As the world focused its gaze on Hong Kong and the global media swarmed to cover an event unprecedented in history, one South China Morning Post features writer spent the evening with a family in Ping Shan in the New Territories, far from the journalistic frenzy at the Convention and Exhibition Centre.

Wendy Kan was typical of features writers on Monday, June 30. She and her colleagues planned to relate a different story to the high- profile pomp and circumstance of the handover ceremony being broadcast round the world - the story of how it affected the lives of the people of Hong Kong.

'We were all experiencing a significant moment and it was important that we reflected how the everyday people of Hong Kong felt,' Kan said.

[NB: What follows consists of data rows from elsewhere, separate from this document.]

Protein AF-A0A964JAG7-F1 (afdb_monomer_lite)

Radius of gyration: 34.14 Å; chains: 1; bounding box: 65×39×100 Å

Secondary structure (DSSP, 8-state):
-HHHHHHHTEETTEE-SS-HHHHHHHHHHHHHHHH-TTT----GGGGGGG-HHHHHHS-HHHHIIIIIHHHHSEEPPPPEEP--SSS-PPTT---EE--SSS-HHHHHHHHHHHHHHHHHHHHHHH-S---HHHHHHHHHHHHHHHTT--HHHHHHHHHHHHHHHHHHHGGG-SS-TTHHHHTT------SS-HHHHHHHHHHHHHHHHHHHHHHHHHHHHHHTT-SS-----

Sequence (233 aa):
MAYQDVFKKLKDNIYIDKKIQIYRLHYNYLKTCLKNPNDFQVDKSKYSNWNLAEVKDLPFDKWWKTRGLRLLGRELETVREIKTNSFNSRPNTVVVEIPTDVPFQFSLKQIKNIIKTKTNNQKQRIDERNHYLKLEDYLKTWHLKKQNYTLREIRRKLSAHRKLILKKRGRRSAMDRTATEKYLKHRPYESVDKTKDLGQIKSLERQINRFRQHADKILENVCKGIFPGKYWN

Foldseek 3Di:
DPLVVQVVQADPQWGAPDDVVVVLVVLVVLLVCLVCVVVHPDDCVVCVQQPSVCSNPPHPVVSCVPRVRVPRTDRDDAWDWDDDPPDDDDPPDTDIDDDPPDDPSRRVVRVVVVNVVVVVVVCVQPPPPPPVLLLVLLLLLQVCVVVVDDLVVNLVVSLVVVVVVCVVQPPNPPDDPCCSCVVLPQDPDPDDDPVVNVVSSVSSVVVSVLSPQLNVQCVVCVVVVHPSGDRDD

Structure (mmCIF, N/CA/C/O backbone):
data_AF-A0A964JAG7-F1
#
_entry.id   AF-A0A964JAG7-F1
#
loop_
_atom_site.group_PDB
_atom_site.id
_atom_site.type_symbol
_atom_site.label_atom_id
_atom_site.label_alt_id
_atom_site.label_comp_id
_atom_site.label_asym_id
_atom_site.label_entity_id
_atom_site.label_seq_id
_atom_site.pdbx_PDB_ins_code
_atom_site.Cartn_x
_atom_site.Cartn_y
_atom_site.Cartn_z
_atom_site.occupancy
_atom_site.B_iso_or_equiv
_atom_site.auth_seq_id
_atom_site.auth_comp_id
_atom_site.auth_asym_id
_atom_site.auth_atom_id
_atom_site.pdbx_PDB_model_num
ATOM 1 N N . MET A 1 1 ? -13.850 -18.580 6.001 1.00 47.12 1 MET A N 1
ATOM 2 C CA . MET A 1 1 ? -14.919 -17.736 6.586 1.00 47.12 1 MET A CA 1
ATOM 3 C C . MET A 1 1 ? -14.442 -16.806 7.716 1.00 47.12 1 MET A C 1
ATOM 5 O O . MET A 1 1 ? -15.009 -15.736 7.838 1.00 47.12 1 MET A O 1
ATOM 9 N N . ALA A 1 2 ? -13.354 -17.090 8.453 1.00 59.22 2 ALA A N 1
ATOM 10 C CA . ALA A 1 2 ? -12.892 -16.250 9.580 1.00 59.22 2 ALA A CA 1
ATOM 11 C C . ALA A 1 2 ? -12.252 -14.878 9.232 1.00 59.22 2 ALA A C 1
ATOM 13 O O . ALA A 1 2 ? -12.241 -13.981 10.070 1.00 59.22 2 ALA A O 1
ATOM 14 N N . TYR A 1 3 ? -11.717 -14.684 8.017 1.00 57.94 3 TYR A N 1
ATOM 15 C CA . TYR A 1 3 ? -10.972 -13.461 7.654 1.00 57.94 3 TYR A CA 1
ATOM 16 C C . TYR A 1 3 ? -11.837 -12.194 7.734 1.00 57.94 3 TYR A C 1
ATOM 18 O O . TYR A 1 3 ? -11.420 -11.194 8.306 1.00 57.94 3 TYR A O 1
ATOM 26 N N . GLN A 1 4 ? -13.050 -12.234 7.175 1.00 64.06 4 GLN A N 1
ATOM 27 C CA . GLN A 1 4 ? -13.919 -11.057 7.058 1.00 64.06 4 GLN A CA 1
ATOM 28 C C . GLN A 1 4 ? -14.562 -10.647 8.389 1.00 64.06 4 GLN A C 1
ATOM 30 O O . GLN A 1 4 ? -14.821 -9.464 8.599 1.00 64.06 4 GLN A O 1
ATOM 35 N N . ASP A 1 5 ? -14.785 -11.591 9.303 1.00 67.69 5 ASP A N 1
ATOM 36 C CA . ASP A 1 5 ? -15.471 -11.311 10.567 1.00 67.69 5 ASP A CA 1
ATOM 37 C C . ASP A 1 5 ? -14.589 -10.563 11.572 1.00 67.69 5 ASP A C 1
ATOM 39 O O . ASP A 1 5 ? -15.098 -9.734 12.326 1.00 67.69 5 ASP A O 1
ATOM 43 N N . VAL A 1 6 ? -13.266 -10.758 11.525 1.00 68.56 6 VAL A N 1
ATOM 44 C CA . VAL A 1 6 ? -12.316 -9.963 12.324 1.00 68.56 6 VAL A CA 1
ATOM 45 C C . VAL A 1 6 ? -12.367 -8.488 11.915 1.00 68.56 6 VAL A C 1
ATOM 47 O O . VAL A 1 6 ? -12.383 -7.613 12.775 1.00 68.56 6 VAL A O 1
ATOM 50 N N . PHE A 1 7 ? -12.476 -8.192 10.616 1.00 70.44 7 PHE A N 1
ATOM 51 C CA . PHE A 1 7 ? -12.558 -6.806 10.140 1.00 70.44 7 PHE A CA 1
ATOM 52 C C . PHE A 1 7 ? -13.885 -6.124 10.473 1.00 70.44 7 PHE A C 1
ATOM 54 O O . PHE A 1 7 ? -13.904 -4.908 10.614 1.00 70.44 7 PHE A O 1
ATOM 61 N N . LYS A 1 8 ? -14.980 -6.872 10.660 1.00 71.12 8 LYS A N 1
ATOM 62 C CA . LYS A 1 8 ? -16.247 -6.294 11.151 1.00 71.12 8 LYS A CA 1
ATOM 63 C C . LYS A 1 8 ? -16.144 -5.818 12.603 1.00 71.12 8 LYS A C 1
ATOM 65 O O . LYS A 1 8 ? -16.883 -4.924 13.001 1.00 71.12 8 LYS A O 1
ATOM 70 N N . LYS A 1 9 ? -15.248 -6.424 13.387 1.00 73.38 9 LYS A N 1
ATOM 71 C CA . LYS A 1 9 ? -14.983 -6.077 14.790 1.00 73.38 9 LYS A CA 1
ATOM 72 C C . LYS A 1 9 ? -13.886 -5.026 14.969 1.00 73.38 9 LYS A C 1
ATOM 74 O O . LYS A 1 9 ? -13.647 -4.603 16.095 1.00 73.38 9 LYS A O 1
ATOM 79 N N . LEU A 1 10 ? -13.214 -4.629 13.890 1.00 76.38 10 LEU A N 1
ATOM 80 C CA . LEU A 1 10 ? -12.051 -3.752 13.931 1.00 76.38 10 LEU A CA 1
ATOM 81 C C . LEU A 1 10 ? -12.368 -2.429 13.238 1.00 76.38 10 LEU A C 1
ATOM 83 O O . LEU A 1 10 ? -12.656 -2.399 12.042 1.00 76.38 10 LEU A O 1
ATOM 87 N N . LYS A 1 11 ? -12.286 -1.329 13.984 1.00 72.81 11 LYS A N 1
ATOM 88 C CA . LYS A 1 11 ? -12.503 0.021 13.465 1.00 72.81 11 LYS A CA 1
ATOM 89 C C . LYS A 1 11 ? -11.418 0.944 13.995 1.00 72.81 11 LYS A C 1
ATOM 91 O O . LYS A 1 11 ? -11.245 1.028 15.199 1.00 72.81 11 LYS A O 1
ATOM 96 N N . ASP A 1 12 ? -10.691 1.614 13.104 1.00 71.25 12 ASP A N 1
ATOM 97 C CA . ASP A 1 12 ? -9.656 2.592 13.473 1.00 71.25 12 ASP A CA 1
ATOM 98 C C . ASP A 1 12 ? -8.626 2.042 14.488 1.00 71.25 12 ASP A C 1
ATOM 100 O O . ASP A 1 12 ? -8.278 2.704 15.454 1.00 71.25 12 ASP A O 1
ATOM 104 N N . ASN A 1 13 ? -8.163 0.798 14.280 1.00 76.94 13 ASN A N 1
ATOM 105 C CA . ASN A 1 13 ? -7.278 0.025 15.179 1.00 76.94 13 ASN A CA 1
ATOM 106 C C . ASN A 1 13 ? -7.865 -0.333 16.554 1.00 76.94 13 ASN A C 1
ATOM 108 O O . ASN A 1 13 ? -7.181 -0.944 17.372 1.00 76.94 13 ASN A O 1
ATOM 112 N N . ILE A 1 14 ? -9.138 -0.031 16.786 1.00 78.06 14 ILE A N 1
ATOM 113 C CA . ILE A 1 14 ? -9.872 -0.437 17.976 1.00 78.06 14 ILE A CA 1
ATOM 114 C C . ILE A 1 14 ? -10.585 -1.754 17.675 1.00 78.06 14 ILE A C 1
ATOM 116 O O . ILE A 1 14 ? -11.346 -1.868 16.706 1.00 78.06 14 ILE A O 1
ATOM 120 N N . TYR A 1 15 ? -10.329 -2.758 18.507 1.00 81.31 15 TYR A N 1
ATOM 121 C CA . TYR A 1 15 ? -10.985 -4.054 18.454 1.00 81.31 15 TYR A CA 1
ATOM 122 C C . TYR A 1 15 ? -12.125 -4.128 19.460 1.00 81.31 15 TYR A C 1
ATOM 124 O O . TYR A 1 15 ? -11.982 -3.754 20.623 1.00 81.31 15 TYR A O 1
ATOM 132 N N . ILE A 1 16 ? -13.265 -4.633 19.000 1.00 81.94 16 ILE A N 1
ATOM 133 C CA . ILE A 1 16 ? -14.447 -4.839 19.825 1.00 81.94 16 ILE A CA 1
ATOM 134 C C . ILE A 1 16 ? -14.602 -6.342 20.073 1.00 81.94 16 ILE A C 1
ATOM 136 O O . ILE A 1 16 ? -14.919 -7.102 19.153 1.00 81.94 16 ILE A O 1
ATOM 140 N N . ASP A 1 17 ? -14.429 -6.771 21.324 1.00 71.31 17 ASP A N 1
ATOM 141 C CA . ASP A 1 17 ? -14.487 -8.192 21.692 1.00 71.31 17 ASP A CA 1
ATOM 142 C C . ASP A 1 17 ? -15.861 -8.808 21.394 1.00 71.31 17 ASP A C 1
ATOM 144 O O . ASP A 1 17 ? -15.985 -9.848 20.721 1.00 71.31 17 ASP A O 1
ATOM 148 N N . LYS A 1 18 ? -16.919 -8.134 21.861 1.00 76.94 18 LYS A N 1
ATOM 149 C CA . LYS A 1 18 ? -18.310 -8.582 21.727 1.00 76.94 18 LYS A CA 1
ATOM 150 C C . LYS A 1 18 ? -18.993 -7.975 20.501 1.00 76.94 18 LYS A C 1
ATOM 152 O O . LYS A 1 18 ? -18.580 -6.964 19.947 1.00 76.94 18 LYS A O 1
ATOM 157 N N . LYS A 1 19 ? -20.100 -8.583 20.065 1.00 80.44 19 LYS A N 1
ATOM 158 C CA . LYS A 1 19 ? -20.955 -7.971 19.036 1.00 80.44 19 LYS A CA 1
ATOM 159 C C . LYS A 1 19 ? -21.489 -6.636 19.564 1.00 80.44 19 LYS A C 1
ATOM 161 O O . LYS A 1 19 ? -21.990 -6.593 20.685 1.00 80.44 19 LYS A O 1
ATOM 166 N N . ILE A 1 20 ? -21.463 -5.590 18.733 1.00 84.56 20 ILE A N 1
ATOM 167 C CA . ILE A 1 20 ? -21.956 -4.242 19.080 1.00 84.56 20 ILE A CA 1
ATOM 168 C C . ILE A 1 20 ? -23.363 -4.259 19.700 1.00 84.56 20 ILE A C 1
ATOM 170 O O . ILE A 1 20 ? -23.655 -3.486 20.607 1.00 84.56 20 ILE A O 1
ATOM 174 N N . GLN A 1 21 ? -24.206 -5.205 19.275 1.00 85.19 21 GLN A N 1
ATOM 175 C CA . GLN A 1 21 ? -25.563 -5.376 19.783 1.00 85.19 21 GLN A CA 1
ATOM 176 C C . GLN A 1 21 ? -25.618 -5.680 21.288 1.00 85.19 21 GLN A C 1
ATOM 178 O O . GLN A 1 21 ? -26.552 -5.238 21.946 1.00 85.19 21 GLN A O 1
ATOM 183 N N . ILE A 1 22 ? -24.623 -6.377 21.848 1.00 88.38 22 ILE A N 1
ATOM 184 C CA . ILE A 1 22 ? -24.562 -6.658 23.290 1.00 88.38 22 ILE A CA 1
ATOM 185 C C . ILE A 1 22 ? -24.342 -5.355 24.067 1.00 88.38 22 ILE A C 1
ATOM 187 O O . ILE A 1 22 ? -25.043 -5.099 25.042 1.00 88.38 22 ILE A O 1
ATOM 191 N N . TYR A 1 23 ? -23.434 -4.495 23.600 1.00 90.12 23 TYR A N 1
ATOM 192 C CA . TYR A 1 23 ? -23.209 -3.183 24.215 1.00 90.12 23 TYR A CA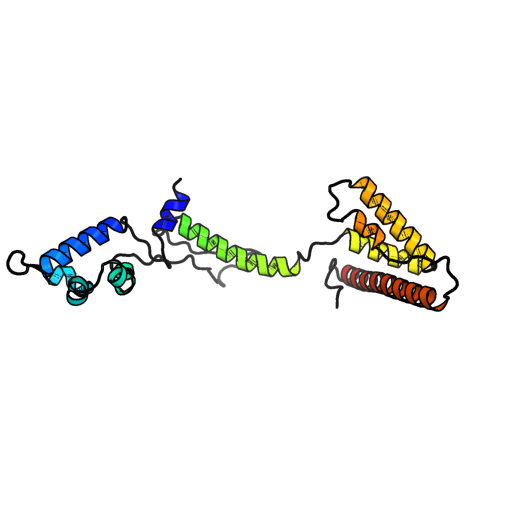 1
ATOM 193 C C . TYR A 1 23 ? -24.406 -2.252 24.035 1.00 90.12 23 TYR A C 1
ATOM 195 O O . TYR A 1 23 ? -24.749 -1.523 24.959 1.00 90.12 23 TYR A O 1
ATOM 203 N N . ARG A 1 24 ? -25.086 -2.312 22.884 1.00 92.62 24 ARG A N 1
ATOM 204 C CA . ARG A 1 24 ? -26.338 -1.577 22.659 1.00 92.62 24 ARG A CA 1
ATOM 205 C C . ARG A 1 24 ? -27.424 -1.999 23.642 1.00 92.62 24 ARG A C 1
ATOM 207 O O . ARG A 1 24 ? -28.116 -1.143 24.183 1.00 92.62 24 ARG A O 1
ATOM 214 N N . LEU A 1 25 ? -27.560 -3.302 23.880 1.00 94.06 25 LEU A N 1
ATOM 215 C CA . LEU A 1 25 ? -28.516 -3.837 24.843 1.00 94.06 25 LEU A CA 1
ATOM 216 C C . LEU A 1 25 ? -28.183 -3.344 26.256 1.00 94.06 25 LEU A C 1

From the views of the community to heavyweight political interviews to simple but important details of social events, the features department aimed to give the broadest possible coverage to what was one of the most important news events in Hong Kong this century.

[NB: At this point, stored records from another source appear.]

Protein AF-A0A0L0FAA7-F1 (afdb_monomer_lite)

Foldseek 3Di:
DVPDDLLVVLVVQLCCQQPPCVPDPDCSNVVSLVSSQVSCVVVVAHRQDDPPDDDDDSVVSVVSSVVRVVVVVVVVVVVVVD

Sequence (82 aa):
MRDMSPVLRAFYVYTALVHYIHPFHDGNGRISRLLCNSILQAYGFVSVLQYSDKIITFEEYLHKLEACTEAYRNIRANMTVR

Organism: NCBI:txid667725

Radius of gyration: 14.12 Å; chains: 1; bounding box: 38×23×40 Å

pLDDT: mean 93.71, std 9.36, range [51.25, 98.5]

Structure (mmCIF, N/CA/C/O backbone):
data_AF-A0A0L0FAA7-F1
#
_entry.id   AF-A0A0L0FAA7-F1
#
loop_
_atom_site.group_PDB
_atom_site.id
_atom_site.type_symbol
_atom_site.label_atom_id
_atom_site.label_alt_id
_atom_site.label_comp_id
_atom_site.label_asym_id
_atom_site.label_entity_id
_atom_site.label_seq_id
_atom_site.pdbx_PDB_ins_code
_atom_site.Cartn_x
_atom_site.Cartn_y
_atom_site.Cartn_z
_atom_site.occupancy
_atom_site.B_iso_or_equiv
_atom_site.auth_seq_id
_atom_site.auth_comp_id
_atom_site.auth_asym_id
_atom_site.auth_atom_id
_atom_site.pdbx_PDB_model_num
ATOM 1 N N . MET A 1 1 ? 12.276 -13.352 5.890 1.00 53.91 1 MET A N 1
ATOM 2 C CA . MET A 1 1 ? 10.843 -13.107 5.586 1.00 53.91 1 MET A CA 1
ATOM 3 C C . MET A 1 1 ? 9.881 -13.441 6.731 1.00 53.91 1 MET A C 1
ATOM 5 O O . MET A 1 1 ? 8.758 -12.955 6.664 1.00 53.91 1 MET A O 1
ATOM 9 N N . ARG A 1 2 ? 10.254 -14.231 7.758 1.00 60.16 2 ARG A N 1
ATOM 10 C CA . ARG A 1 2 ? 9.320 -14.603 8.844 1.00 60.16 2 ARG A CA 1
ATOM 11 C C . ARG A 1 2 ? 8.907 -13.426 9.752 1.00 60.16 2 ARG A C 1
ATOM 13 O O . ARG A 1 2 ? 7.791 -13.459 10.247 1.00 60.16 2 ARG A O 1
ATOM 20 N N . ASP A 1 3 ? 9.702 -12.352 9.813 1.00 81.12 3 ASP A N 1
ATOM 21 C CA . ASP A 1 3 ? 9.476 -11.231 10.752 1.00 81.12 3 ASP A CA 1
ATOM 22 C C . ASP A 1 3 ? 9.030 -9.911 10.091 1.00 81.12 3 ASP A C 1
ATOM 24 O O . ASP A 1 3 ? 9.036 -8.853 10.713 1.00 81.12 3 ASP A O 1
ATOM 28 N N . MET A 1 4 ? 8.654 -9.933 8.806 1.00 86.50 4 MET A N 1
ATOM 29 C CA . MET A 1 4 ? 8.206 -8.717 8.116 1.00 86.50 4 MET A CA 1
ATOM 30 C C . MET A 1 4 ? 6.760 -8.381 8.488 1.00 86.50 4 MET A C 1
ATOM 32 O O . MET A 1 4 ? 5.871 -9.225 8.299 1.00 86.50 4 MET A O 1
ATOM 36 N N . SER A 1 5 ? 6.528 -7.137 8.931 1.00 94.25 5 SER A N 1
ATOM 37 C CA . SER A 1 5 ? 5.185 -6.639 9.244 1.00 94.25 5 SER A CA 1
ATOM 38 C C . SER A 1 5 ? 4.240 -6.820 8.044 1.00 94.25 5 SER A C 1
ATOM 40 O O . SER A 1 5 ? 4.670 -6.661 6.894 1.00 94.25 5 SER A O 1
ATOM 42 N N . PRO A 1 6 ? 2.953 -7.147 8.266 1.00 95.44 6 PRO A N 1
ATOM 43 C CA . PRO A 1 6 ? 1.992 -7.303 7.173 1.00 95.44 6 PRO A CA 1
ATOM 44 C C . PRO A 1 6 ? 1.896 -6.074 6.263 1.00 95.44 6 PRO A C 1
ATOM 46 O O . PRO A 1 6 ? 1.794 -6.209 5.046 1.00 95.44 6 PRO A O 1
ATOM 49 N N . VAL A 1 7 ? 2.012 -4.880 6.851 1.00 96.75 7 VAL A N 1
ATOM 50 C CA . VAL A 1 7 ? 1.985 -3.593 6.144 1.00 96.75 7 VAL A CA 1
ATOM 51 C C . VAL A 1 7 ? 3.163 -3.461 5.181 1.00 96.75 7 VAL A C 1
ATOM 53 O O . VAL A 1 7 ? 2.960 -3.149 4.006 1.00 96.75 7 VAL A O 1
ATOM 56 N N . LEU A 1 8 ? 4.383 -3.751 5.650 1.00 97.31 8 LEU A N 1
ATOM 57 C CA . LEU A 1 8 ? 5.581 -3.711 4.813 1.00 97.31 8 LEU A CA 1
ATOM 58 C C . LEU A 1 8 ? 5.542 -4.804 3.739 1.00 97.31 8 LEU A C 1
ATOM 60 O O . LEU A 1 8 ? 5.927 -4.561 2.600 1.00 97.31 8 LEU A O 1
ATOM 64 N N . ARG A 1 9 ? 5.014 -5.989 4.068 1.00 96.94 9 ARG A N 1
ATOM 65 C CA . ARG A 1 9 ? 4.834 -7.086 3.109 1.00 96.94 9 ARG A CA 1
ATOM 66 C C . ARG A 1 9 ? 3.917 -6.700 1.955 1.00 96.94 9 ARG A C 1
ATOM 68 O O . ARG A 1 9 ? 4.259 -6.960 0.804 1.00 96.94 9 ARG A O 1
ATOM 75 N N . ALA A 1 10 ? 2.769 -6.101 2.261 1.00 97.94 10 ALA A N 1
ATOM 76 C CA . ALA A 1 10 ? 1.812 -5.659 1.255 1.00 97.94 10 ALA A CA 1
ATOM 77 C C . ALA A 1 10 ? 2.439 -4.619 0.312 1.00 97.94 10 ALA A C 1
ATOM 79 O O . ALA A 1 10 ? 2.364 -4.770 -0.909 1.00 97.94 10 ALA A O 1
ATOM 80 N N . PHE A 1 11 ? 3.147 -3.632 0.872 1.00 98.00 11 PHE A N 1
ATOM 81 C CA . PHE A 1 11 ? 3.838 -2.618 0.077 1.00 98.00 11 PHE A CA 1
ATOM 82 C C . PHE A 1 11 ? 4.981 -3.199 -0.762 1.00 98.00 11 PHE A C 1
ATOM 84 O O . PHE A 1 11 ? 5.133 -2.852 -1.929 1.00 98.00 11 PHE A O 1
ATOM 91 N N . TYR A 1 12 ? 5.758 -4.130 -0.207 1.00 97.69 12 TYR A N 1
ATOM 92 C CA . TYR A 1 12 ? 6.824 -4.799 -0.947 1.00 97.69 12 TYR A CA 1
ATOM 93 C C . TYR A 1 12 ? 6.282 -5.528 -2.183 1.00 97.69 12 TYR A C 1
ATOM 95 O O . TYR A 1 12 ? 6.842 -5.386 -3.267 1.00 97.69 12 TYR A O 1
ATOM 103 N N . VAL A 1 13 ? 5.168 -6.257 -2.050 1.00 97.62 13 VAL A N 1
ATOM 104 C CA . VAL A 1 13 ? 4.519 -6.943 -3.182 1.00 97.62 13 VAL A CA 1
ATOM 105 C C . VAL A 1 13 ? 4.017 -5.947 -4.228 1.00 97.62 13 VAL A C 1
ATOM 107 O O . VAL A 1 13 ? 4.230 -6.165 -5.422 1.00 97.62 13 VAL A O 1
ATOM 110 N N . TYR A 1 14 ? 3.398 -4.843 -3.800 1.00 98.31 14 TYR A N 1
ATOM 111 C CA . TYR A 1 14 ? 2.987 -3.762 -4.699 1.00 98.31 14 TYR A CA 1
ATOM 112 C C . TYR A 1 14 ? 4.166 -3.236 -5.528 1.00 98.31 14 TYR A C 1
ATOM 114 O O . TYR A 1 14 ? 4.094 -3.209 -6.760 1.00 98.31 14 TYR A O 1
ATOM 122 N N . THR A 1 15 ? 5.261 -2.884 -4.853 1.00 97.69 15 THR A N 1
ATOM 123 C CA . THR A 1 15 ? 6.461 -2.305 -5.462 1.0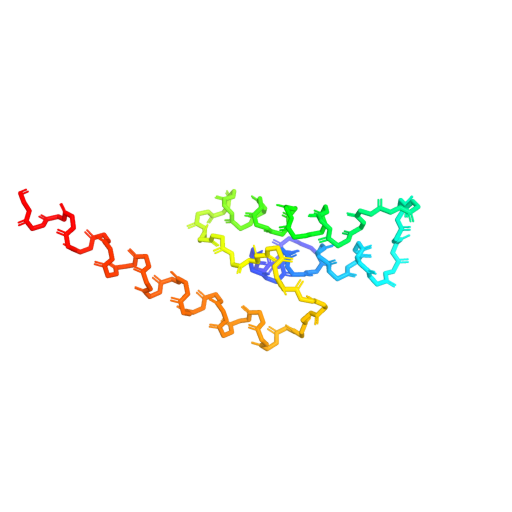0 97.69 15 THR A CA 1
ATOM 124 C C . THR A 1 15 ? 7.149 -3.309 -6.384 1.00 97.69 15 THR A C 1
ATOM 126 O O . THR A 1 15 ? 7.478 -2.970 -7.519 1.00 97.69 15 THR A O 1
ATOM 129 N N . ALA A 1 16 ? 7.305 -4.563 -5.949 1.00 97.94 16 ALA A N 1
ATOM 130 C CA . ALA A 1 16 ? 7.871 -5.639 -6.759 1.00 97.94 16 ALA A CA 1
ATOM 131 C C . ALA A 1 16 ? 7.115 -5.809 -8.085 1.00 97.94 16 ALA A C 1
ATOM 133 O O . ALA A 1 16 ? 7.735 -5.879 -9.148 1.00 97.94 16 ALA A O 1
ATOM 134 N N . LEU A 1 17 ? 5.780 -5.825 -8.040 1.00 97.38 17 LEU A N 1
ATOM 135 C CA . LEU A 1 17 ? 4.965 -6.041 -9.231 1.00 97.38 17 LEU A CA 1
ATOM 136 C C . LEU A 1 17 ? 4.979 -4.834 -10.177 1.00 97.38 17 LEU A C 1
ATOM 138 O O . LEU A 1 17 ? 5.077 -5.017 -11.388 1.00 97.38 17 LEU A O 1
ATOM 142 N N . VAL A 1 18 ? 4.876 -3.612 -9.641 1.00 95.81 18 VAL A N 1
ATOM 143 C CA . VAL A 1 18 ? 4.743 -2.407 -10.473 1.00 95.81 18 VAL A CA 1
ATOM 144 C C . VAL A 1 18 ? 6.085 -1.918 -11.032 1.00 95.81 18 VAL A C 1
ATOM 146 O O . VAL A 1 18 ? 6.112 -1.428 -12.159 1.00 95.81 18 VAL A O 1
ATOM 149 N N . HIS A 1 19 ? 7.193 -2.089 -10.300 1.00 95.50 19 HIS A N 1
ATOM 150 C CA . HIS A 1 19 ? 8.503 -1.545 -10.685 1.00 95.50 19 HIS A CA 1
ATOM 151 C C . HIS A 1 19 ? 9.490 -2.559 -11.250 1.00 95.50 19 HIS A C 1
ATOM 153 O O . HIS A 1 19 ? 10.337 -2.169 -12.048 1.00 95.50 19 HIS A O 1
ATOM 159 N N . TYR A 1 20 ? 9.427 -3.821 -10.823 1.00 96.75 20 TYR A N 1
ATOM 160 C CA . TYR A 1 20 ? 10.521 -4.762 -11.078 1.00 96.75 20 TYR A CA 1
ATOM 161 C C . TYR A 1 20 ? 10.109 -5.923 -11.974 1.00 96.75 20 TYR A C 1
ATOM 163 O O . TYR A 1 20 ? 10.756 -6.172 -12.983 1.00 96.75 20 TYR A O 1
ATOM 171 N N . ILE A 1 21 ? 9.042 -6.640 -11.617 1.00 98.06 21 ILE A N 1
ATOM 172 C CA . ILE A 1 21 ? 8.628 -7.838 -12.357 1.00 98.06 21 ILE A CA 1
ATOM 173 C C . ILE A 1 21 ? 7.834 -7.442 -13.603 1.00 98.06 21 ILE A C 1
ATOM 175 O O . ILE A 1 21 ? 8.085 -7.979 -14.675 1.00 98.06 21 ILE A O 1
ATOM 179 N N . HIS A 1 22 ? 6.873 -6.523 -13.444 1.00 97.00 22 HIS A N 1
ATOM 180 C CA . HIS A 1 22 ? 6.017 -5.992 -14.512 1.00 97.00 22 HIS A CA 1
ATOM 181 C C . HIS A 1 22 ? 5.521 -7.067 -15.515 1.00 97.00 22 HIS A C 1
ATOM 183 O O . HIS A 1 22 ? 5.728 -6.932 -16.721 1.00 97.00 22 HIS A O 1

'Part of our job is to go behind the news to try to work out its significance,' said features editor Charles Anderson. 'So, the features writers and those from other departments, such as political editor Chris Yeung and China editor Willy Wo-Lap Lam, picked up issues and told readers what their effects would be, such as the row over the disbanding of the Legislative Council, the race for the Chief Executive, and what was seen at the time to be threats to the independence of the judiciary.' The features department began its major handover coverage in March this year with Tung's Agenda, a series of articles by public policy editor C. K. Lau that studied the areas on which the new Chief Executive Tung Chee-hwa would have to concentrate to make the SAR Government run smoothly.

Regular columnists, outside experts in different fields and politicians provided insight and all shades of opinion, while the department maintained a balance with other world and local issues.

In the weeks before the handover, the department ran two major series: My Hong Kong and Era of Change.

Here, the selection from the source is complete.